Although they are very important proteins, water channels were not identified until 1988. The search was long because the biochemists knew that there had to be those channels, but no one found them. The American Peter Agre managed to isolate one of them for the first time. This year he will receive the Nobel Prize for this work.

However, the channels of the ions are known much earlier.
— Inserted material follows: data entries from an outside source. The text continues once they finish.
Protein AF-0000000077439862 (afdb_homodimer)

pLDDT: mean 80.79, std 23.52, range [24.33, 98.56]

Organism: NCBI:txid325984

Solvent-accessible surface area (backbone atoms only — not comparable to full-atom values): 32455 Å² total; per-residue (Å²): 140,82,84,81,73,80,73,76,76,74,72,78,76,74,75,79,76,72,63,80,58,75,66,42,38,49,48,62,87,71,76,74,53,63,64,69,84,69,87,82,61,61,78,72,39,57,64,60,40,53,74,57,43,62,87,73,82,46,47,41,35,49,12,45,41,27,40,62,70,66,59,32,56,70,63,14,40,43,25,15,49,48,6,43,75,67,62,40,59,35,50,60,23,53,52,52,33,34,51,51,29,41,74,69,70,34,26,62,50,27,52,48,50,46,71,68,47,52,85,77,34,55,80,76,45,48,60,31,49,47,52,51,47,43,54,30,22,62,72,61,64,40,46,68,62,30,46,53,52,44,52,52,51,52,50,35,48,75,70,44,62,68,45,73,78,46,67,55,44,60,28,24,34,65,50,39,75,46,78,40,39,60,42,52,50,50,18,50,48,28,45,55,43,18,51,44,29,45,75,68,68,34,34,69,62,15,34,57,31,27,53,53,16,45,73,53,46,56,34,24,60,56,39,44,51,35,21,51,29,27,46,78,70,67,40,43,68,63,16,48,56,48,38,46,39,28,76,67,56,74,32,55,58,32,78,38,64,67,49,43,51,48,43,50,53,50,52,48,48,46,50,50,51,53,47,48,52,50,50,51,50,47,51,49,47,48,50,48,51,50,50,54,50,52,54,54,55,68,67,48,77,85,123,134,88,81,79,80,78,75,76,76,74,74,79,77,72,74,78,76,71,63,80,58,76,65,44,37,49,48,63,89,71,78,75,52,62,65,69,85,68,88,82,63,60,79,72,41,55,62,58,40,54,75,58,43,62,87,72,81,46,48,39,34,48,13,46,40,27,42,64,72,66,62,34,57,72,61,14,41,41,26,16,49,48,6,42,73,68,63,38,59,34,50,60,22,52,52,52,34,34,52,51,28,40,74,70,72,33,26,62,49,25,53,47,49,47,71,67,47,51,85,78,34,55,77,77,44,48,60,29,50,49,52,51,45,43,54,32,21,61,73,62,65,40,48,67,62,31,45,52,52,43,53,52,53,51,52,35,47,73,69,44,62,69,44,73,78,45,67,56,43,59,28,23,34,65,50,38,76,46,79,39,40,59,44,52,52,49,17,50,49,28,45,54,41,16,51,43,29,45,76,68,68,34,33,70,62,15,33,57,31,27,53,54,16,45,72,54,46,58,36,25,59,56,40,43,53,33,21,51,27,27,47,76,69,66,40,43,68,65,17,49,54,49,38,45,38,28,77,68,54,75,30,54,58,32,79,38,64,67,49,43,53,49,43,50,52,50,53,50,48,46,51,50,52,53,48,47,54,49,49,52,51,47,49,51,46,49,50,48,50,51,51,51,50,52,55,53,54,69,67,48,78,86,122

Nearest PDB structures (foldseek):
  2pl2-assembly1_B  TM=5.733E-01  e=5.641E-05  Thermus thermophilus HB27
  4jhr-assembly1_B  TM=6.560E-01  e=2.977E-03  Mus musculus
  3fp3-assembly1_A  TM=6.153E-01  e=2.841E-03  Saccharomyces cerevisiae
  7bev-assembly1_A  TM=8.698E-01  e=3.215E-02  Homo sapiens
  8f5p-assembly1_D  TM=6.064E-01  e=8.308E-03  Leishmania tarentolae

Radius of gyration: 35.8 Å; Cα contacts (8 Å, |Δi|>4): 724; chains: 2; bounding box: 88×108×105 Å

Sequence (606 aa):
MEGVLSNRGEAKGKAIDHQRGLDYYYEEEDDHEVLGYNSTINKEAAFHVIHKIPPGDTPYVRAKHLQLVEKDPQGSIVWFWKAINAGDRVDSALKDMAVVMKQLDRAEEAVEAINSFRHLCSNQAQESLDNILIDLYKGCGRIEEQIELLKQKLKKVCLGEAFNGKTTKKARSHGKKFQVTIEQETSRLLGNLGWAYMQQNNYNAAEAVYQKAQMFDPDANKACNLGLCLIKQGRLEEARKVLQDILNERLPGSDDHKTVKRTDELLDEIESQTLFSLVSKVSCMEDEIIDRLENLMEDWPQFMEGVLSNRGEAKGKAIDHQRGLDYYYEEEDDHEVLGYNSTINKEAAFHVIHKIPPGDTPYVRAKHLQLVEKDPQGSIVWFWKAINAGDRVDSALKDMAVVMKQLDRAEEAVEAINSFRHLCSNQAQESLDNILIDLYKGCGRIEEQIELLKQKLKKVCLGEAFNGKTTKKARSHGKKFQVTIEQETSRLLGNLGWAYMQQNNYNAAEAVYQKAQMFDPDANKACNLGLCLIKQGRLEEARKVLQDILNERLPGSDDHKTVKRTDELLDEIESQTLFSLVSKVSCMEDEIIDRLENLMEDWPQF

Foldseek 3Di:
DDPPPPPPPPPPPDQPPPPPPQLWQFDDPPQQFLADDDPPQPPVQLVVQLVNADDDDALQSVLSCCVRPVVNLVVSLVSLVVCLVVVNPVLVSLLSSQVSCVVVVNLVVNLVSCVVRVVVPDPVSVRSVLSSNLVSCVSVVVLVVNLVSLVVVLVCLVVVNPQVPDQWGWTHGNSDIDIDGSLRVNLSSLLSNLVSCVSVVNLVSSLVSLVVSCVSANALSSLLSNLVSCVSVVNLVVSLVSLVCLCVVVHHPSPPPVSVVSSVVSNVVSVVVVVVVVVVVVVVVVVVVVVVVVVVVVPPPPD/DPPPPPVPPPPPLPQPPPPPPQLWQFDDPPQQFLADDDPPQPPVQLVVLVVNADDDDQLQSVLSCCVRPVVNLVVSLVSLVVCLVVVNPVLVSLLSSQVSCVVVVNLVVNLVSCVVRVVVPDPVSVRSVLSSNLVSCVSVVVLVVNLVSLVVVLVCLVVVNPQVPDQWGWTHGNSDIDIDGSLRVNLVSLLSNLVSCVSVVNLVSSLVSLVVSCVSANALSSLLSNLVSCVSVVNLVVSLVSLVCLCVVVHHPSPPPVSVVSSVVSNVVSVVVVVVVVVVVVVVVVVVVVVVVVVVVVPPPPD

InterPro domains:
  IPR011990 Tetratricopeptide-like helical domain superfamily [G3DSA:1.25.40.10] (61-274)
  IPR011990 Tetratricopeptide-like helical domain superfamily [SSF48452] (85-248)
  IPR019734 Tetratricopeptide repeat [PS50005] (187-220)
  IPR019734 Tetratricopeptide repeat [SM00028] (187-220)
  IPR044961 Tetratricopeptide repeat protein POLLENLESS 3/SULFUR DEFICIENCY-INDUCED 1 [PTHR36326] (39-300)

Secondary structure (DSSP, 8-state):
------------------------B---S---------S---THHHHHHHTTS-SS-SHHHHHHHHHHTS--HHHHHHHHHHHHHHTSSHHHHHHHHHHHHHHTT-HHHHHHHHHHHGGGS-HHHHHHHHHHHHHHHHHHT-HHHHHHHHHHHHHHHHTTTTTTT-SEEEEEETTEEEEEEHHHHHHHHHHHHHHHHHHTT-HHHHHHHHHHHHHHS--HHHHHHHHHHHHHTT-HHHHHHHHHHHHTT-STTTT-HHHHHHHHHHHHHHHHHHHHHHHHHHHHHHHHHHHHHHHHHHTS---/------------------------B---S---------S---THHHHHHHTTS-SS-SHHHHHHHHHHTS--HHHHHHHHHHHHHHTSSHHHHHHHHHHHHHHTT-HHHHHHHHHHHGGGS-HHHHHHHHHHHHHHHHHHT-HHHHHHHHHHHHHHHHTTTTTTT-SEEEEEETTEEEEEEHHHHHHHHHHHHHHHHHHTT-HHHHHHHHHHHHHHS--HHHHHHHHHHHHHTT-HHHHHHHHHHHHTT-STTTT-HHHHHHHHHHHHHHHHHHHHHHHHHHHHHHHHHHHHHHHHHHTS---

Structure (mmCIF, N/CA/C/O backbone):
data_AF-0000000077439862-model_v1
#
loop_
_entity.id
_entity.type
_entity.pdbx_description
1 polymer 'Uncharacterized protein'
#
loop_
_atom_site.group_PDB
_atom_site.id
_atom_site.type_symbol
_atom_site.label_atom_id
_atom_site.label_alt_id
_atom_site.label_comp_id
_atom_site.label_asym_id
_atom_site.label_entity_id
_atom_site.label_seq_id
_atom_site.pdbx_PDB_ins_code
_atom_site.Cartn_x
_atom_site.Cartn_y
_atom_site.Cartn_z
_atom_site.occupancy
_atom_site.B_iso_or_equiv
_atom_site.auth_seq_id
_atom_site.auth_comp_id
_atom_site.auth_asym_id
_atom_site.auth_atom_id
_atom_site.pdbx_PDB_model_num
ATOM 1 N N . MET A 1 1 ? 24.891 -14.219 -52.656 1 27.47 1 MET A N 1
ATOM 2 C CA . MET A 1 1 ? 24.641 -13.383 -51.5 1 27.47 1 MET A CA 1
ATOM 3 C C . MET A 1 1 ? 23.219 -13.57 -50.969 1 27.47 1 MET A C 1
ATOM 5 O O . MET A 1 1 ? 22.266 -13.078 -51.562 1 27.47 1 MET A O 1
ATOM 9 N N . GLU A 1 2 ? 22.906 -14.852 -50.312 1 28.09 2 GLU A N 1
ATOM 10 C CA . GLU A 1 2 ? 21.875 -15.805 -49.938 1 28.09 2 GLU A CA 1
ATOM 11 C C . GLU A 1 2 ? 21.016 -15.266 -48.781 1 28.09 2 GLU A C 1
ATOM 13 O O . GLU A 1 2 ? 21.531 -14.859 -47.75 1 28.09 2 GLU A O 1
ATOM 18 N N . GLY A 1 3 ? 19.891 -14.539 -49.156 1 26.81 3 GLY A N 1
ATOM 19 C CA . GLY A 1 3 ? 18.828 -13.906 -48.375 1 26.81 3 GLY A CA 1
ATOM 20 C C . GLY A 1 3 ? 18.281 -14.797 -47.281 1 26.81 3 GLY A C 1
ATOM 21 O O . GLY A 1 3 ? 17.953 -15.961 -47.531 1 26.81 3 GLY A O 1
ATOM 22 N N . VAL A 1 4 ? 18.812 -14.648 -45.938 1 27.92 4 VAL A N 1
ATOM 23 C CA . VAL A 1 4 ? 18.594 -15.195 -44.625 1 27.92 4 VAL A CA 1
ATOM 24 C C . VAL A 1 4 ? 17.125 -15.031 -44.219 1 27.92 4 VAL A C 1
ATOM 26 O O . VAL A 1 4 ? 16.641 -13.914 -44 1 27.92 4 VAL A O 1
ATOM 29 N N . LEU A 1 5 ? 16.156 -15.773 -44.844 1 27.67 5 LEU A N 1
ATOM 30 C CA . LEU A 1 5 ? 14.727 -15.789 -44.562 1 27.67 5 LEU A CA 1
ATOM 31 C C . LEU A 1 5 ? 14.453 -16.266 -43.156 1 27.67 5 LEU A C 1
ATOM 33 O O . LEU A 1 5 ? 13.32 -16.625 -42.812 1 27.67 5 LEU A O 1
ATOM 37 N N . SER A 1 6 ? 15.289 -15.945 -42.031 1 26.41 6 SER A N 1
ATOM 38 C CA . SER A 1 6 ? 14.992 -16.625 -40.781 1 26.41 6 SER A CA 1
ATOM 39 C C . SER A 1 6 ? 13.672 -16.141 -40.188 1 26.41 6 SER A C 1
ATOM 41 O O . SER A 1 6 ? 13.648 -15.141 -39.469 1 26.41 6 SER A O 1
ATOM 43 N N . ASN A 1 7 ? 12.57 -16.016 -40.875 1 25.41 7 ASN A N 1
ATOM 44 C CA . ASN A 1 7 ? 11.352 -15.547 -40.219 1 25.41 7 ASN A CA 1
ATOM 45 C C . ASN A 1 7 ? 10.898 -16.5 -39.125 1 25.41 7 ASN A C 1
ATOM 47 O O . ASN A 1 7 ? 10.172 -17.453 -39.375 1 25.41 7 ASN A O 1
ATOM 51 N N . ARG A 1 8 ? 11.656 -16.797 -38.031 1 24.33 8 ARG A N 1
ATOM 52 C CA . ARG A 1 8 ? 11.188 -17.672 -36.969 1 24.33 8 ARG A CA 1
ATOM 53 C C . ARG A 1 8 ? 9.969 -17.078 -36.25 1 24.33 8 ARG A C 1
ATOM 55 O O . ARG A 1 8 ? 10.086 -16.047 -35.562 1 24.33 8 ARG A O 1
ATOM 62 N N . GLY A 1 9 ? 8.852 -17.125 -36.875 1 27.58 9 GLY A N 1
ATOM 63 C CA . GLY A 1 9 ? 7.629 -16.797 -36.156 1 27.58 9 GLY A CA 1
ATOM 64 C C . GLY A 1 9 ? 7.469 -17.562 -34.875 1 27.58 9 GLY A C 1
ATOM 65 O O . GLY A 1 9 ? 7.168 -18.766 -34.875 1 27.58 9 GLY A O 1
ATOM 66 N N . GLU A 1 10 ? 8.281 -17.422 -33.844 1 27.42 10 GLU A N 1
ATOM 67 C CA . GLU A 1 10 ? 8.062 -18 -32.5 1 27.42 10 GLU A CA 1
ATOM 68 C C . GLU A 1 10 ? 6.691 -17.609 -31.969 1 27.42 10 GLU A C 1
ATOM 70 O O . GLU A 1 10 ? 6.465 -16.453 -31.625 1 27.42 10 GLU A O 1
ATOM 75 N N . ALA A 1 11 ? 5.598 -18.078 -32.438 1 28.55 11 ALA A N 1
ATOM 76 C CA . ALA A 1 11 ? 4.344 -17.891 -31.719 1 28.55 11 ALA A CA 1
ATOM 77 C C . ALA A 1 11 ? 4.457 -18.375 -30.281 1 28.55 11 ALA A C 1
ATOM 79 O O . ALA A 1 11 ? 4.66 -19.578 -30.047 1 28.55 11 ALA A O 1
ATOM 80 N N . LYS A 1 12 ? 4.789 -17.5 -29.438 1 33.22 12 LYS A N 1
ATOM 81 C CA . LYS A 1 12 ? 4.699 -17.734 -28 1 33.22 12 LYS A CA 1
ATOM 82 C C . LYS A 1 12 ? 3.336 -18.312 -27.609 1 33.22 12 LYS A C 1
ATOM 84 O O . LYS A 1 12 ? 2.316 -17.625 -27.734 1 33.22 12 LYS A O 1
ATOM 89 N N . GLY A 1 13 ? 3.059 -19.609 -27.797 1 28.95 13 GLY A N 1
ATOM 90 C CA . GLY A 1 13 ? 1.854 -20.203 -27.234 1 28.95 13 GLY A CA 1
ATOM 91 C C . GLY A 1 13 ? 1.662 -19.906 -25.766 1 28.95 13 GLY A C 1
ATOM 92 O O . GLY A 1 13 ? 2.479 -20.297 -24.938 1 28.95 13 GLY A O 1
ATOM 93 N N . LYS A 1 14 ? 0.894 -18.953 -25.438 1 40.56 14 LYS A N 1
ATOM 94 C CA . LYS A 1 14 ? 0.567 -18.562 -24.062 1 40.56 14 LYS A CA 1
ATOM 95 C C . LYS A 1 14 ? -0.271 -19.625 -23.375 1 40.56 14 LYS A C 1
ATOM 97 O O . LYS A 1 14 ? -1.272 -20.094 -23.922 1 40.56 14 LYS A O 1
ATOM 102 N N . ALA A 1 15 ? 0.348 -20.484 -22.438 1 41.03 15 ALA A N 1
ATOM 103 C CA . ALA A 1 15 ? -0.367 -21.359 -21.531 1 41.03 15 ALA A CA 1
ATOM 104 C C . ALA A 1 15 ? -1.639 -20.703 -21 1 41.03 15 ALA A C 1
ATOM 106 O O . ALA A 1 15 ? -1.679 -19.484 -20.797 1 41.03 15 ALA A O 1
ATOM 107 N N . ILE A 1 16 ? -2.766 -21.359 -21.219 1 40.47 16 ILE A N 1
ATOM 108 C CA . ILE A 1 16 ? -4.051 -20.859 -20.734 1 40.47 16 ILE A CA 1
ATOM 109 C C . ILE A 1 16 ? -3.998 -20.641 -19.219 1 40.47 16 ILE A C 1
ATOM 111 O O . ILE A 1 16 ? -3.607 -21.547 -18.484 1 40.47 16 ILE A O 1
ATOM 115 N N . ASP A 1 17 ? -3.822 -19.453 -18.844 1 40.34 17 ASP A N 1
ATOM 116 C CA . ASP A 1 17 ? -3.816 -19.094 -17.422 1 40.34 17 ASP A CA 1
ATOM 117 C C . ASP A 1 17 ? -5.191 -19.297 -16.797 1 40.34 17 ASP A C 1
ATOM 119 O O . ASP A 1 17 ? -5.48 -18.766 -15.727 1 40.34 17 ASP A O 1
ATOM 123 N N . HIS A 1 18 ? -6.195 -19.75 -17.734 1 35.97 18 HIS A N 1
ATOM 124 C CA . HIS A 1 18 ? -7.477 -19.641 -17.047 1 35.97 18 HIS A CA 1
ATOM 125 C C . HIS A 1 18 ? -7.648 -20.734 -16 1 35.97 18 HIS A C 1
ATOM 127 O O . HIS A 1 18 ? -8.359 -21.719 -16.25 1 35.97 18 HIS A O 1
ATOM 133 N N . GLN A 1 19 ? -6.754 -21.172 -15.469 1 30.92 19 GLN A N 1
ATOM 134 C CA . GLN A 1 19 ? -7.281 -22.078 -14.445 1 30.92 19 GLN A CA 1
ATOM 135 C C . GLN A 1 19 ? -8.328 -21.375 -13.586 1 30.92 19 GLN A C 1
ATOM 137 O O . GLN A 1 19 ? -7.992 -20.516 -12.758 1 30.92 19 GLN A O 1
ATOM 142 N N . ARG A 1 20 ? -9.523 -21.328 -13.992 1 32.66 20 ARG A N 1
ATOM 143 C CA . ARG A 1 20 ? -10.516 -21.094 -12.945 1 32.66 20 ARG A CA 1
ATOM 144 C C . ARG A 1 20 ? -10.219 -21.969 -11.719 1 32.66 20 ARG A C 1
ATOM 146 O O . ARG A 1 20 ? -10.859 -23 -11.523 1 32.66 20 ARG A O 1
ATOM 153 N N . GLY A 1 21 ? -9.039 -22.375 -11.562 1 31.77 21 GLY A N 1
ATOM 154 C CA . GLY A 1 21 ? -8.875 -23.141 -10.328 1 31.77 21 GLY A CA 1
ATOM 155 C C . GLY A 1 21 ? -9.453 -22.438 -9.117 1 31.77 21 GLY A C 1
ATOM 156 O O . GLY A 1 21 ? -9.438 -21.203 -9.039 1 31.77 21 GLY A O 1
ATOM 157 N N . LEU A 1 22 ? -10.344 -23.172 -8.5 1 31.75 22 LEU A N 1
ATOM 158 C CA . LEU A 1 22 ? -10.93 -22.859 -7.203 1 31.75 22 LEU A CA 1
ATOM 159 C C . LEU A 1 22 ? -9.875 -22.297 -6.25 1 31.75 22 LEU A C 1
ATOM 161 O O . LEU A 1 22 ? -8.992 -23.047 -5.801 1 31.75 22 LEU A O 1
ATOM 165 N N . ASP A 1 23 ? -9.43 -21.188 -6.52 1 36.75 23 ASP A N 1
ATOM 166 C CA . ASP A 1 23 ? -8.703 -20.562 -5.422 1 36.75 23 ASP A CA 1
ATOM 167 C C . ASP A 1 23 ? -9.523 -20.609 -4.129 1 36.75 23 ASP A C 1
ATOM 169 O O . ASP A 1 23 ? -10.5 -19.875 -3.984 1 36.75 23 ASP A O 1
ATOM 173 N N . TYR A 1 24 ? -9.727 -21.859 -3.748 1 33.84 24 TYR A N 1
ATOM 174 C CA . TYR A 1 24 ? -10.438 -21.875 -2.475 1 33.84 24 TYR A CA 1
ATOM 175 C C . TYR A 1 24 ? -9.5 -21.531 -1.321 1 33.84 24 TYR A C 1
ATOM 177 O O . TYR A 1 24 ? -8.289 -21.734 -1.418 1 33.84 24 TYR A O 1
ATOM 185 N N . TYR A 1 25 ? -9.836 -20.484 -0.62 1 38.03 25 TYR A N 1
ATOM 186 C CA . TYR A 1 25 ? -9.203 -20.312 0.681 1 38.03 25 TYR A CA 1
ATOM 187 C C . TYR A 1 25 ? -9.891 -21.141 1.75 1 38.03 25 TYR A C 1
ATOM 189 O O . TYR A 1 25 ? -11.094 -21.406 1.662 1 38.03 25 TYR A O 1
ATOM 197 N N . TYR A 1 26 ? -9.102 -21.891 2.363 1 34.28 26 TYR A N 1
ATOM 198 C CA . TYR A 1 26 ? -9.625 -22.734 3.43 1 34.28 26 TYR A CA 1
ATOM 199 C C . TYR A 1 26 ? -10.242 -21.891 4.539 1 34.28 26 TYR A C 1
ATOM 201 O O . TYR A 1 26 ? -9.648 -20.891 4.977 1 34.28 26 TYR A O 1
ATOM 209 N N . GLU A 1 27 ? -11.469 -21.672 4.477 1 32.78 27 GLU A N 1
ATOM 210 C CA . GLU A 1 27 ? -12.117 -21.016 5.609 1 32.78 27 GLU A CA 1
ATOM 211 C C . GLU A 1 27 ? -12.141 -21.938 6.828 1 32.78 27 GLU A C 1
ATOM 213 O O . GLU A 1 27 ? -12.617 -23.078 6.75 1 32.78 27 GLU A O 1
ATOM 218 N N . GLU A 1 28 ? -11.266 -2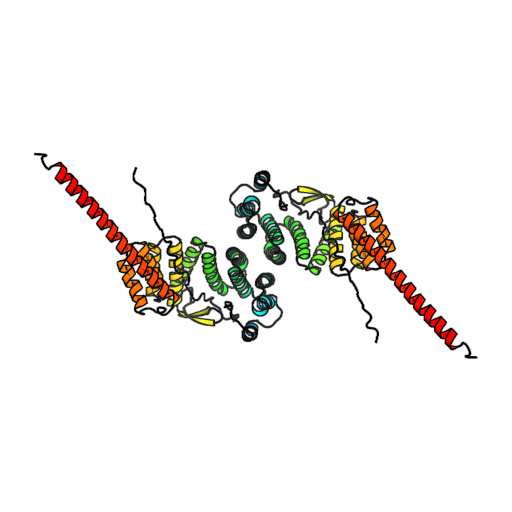1.984 7.672 1 31.31 28 GLU A N 1
ATOM 219 C CA . GLU A 1 28 ? -11.812 -22.469 8.93 1 31.31 28 GLU A CA 1
ATOM 220 C C . GLU A 1 28 ? -13.117 -21.75 9.273 1 31.31 28 GLU A C 1
ATOM 222 O O . GLU A 1 28 ? -13.398 -20.688 8.742 1 31.31 28 GLU A O 1
ATOM 227 N N . GLU A 1 29 ? -13.891 -22.141 10.391 1 29.14 29 GLU A N 1
ATOM 228 C CA . GLU A 1 29 ? -15.227 -21.797 10.867 1 29.14 29 GLU A CA 1
ATOM 229 C C . GLU A 1 29 ? -15.453 -20.281 10.805 1 29.14 29 GLU A C 1
ATOM 231 O O . GLU A 1 29 ? -16.5 -19.797 11.242 1 29.14 29 GLU A O 1
ATOM 236 N N . ASP A 1 30 ? -14.531 -19.469 10.93 1 30.12 30 ASP A N 1
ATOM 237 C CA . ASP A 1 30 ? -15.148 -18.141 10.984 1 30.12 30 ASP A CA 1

They are very abundant, since many mineral salts intervene in biological processes, specifically in the cell membrane. For example, they intervene in some processes related to the cell's energy production and the transmission of signals between neurons. Thus, calcium, potassium, protons and sodium are one of the most abundant ions that cross the membrane. American Roderick MacKinnon worked with potassium transport channels and in 1998 he discovered the exact spatial structure of this protein.

The research of the cell membrane is, therefore, the basis of the Nobel Prize in Chemistry. Perhaps in the section of physiology it could be expected that a work of this type would be awarded, but those of the Nobel Foundation have decided to do so this year; the Nobel Prize for Medicine has awarded physicists and that of Chemistry to biochemicals.